Computer ooze. Some of the new evolution even uses computer programs to breed their own progeny, swapping software code like genes. South of San Francisco is the hilltop aerie of John Koza, a Stanford computer scientist who, as cofounder of Scientific Games Inc., made a fortune by inventing the scratch-off lottery ticket. Now he has loaded a room in his huge split-level home with 70 networked computer processors, each running at 533 megahertz, or half a billion calculations per second, and expects to have 1,000 processors by year's end. He is loading them with evolvable computer programs for industrial use, including ones that will design electronic circuits and control robots. Koza calls his method "genetic programming," a version of genetic algorithms. While the latter use computer programs to manipulate strings of numbers representing real-world things, Koza's technique allows the programs themselves to crossbreed and evolve. His start-up programs are random snippets of code, what Koza calls primordial computer ooze. As ensuing generations become increasingly effective, they also begin looking more bizarre. They accumulate seeming garbage, circles of illogic that no human would think up--just as the DNA of living things is thronged with stretches of nonsense and leftovers of forgotten ancestors.

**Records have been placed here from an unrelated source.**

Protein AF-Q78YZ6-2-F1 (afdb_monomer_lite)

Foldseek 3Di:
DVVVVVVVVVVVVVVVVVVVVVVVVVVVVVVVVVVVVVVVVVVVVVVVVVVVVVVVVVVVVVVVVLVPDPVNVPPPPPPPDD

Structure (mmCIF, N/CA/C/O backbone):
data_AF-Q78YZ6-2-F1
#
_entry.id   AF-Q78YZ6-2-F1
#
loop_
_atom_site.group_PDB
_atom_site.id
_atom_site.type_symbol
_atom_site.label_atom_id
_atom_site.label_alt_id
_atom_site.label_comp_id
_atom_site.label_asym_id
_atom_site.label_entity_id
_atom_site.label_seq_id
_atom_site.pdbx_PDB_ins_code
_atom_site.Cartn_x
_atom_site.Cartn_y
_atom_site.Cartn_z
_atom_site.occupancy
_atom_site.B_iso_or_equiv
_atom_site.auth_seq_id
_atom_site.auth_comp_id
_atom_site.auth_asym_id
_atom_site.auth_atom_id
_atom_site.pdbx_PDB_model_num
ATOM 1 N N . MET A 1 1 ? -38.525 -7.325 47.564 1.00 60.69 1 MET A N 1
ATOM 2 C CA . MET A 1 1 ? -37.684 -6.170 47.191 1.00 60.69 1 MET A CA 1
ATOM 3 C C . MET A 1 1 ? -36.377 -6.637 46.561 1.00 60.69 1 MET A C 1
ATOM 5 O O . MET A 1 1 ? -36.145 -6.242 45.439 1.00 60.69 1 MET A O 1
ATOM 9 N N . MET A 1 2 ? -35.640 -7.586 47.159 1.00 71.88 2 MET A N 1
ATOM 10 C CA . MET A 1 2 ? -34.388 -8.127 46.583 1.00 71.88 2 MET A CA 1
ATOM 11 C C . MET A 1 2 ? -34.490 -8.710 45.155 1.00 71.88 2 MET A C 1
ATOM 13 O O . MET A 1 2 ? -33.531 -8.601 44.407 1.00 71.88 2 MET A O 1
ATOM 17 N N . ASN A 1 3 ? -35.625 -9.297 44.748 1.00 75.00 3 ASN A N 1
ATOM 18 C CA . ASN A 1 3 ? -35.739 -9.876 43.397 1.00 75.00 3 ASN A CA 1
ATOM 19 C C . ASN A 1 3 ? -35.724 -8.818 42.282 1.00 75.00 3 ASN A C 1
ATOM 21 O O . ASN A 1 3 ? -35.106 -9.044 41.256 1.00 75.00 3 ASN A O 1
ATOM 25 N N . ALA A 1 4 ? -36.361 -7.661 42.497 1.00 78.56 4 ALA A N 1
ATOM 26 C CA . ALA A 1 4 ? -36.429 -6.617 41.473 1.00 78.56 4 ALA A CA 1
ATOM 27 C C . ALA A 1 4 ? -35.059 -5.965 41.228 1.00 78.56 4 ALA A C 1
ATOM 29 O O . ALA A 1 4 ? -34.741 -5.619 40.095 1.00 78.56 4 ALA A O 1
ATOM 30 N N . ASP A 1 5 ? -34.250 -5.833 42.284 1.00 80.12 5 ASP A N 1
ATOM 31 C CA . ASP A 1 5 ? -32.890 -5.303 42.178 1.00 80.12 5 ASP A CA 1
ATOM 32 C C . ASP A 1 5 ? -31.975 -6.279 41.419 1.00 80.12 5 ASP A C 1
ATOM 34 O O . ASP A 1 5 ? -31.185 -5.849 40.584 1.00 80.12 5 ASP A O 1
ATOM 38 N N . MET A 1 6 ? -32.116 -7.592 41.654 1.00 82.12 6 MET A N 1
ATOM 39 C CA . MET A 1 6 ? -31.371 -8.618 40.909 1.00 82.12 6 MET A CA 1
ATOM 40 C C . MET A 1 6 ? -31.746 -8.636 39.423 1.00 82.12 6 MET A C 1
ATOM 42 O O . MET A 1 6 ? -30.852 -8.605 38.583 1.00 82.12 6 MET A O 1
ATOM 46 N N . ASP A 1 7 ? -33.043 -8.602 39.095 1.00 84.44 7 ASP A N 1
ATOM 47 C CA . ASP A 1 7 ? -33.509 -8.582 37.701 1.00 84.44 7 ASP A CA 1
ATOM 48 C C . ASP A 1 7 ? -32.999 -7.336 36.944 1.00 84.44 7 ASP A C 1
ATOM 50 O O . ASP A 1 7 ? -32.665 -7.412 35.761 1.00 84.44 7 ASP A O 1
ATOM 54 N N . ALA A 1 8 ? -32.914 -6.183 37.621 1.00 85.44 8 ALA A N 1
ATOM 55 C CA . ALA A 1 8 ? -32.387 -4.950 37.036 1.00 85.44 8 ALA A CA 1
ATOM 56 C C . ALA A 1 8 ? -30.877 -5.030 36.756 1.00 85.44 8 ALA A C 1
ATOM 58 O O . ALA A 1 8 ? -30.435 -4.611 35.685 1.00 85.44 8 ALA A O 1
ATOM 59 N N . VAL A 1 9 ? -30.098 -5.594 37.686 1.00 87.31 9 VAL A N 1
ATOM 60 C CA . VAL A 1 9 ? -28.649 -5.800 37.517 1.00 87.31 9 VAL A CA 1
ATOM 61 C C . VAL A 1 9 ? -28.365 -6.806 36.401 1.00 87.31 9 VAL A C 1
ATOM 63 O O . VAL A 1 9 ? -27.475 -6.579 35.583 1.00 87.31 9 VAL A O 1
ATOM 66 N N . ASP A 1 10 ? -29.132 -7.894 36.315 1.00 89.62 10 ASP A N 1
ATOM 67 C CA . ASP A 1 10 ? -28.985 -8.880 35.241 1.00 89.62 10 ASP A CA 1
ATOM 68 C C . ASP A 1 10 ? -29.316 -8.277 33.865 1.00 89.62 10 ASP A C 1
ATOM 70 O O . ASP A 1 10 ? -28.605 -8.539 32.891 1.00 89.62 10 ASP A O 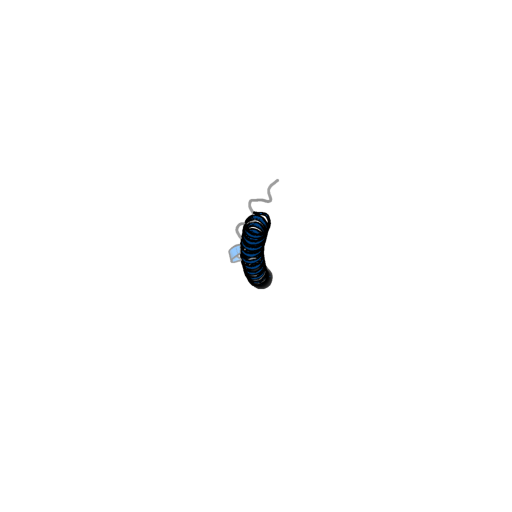1
ATOM 74 N N . ALA A 1 11 ? -30.334 -7.411 33.784 1.00 88.62 11 ALA A N 1
ATOM 75 C CA . ALA A 1 11 ? -30.667 -6.686 32.559 1.00 88.62 11 ALA A CA 1
ATOM 76 C C . ALA A 1 11 ? -29.567 -5.692 32.141 1.00 88.62 11 ALA A C 1
ATOM 78 O O . ALA A 1 11 ? -29.222 -5.627 30.961 1.00 88.62 11 ALA A O 1
ATOM 79 N N . GLU A 1 12 ? -28.988 -4.943 33.084 1.00 90.38 12 GLU A N 1
ATOM 80 C CA . GLU A 1 12 ? -27.870 -4.026 32.811 1.00 90.38 12 GLU A CA 1
ATOM 81 C C . GLU A 1 12 ? -26.626 -4.787 32.327 1.00 90.38 12 GLU A C 1
ATOM 83 O O . GLU A 1 12 ? -26.051 -4.442 31.292 1.00 90.38 12 GLU A O 1
ATOM 88 N N . ASN A 1 13 ? -26.279 -5.892 32.997 1.00 93.06 13 ASN A N 1
ATOM 89 C CA . ASN A 1 13 ? -25.182 -6.774 32.591 1.00 93.06 13 ASN A CA 1
ATOM 90 C C . ASN A 1 13 ? -25.403 -7.365 31.189 1.00 93.06 13 ASN A C 1
ATOM 92 O O . ASN A 1 13 ? -24.450 -7.516 30.421 1.00 93.06 13 ASN A O 1
ATOM 96 N N . GLN A 1 14 ? -26.647 -7.709 30.838 1.00 93.06 14 GLN A N 1
ATOM 97 C CA . GLN A 1 14 ? -26.977 -8.204 29.503 1.00 93.06 14 GLN A CA 1
ATOM 98 C C . GLN A 1 14 ? -26.768 -7.121 28.436 1.00 93.06 14 GLN A C 1
ATOM 100 O O . GLN A 1 14 ? -26.167 -7.404 27.399 1.00 93.06 14 GLN A O 1
ATOM 105 N N . VAL A 1 15 ? -27.207 -5.886 28.693 1.00 94.00 15 VAL A N 1
ATOM 106 C CA . VAL A 1 15 ? -27.003 -4.757 27.769 1.00 94.00 15 VAL A CA 1
ATOM 107 C C . VAL A 1 15 ? -25.512 -4.467 27.582 1.00 94.00 15 VAL A C 1
ATOM 109 O O . VAL A 1 15 ? -25.060 -4.311 26.446 1.00 94.00 15 VAL A O 1
ATOM 112 N N . GLU A 1 16 ? -24.725 -4.467 28.662 1.00 95.31 16 GLU A N 1
ATOM 113 C CA . GLU A 1 16 ? -23.270 -4.283 28.586 1.00 95.31 16 GLU A CA 1
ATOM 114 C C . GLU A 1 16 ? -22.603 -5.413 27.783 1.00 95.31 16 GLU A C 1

According to Koza, it is precisely because evolutionary computer code is messy that it finds solutions that are more subtle and flexible than does that written by a human programmer. "In nature, nothing is brittle; it is smooth and elegant, because you never encounter exactly the same situation twice," Koza says.

To be sure, there remains a vast gulf between the subtlety of living creatures and the innards of even the most advanced computers or machines or individual proteins. No computer is even close to being able to cope with the interactions among the 100,000 genes in a human being. And it is hard work to frame even fairly simple problems so they can be genetically manipulated. Breeding and testing solutions can gobble hours to days of computer time. The human brain may always be better for solving some problems, but as computers get faster and faster, it is inevitable they will become breeding grounds for a growing share of invention.

The implications are profound, not only for engineering but for our view of ourselves. "As evolution becomes more a standard part of engineering techniques, and more and more people gain firsthand experience with an evolutionary process, people will feel more comfortable with the idea of evolution as the core of their own history," said Lee Altenberg, a research affiliate at the University of Hawaii.

But can one trust inventions that invent themselves, with people as mere interested observers? Philips's Schaffer recalls a meeting about genetic algorithms a few years ago. "Is anybody concerned that you might be living downwind from a nuclear power plant controlled by a robot that evolved?" Schaffer asked. Nobody, he recalls, was bothered. As one said, why worry? After all, today we turn such plants over to people. Nobody really knows how they work, either.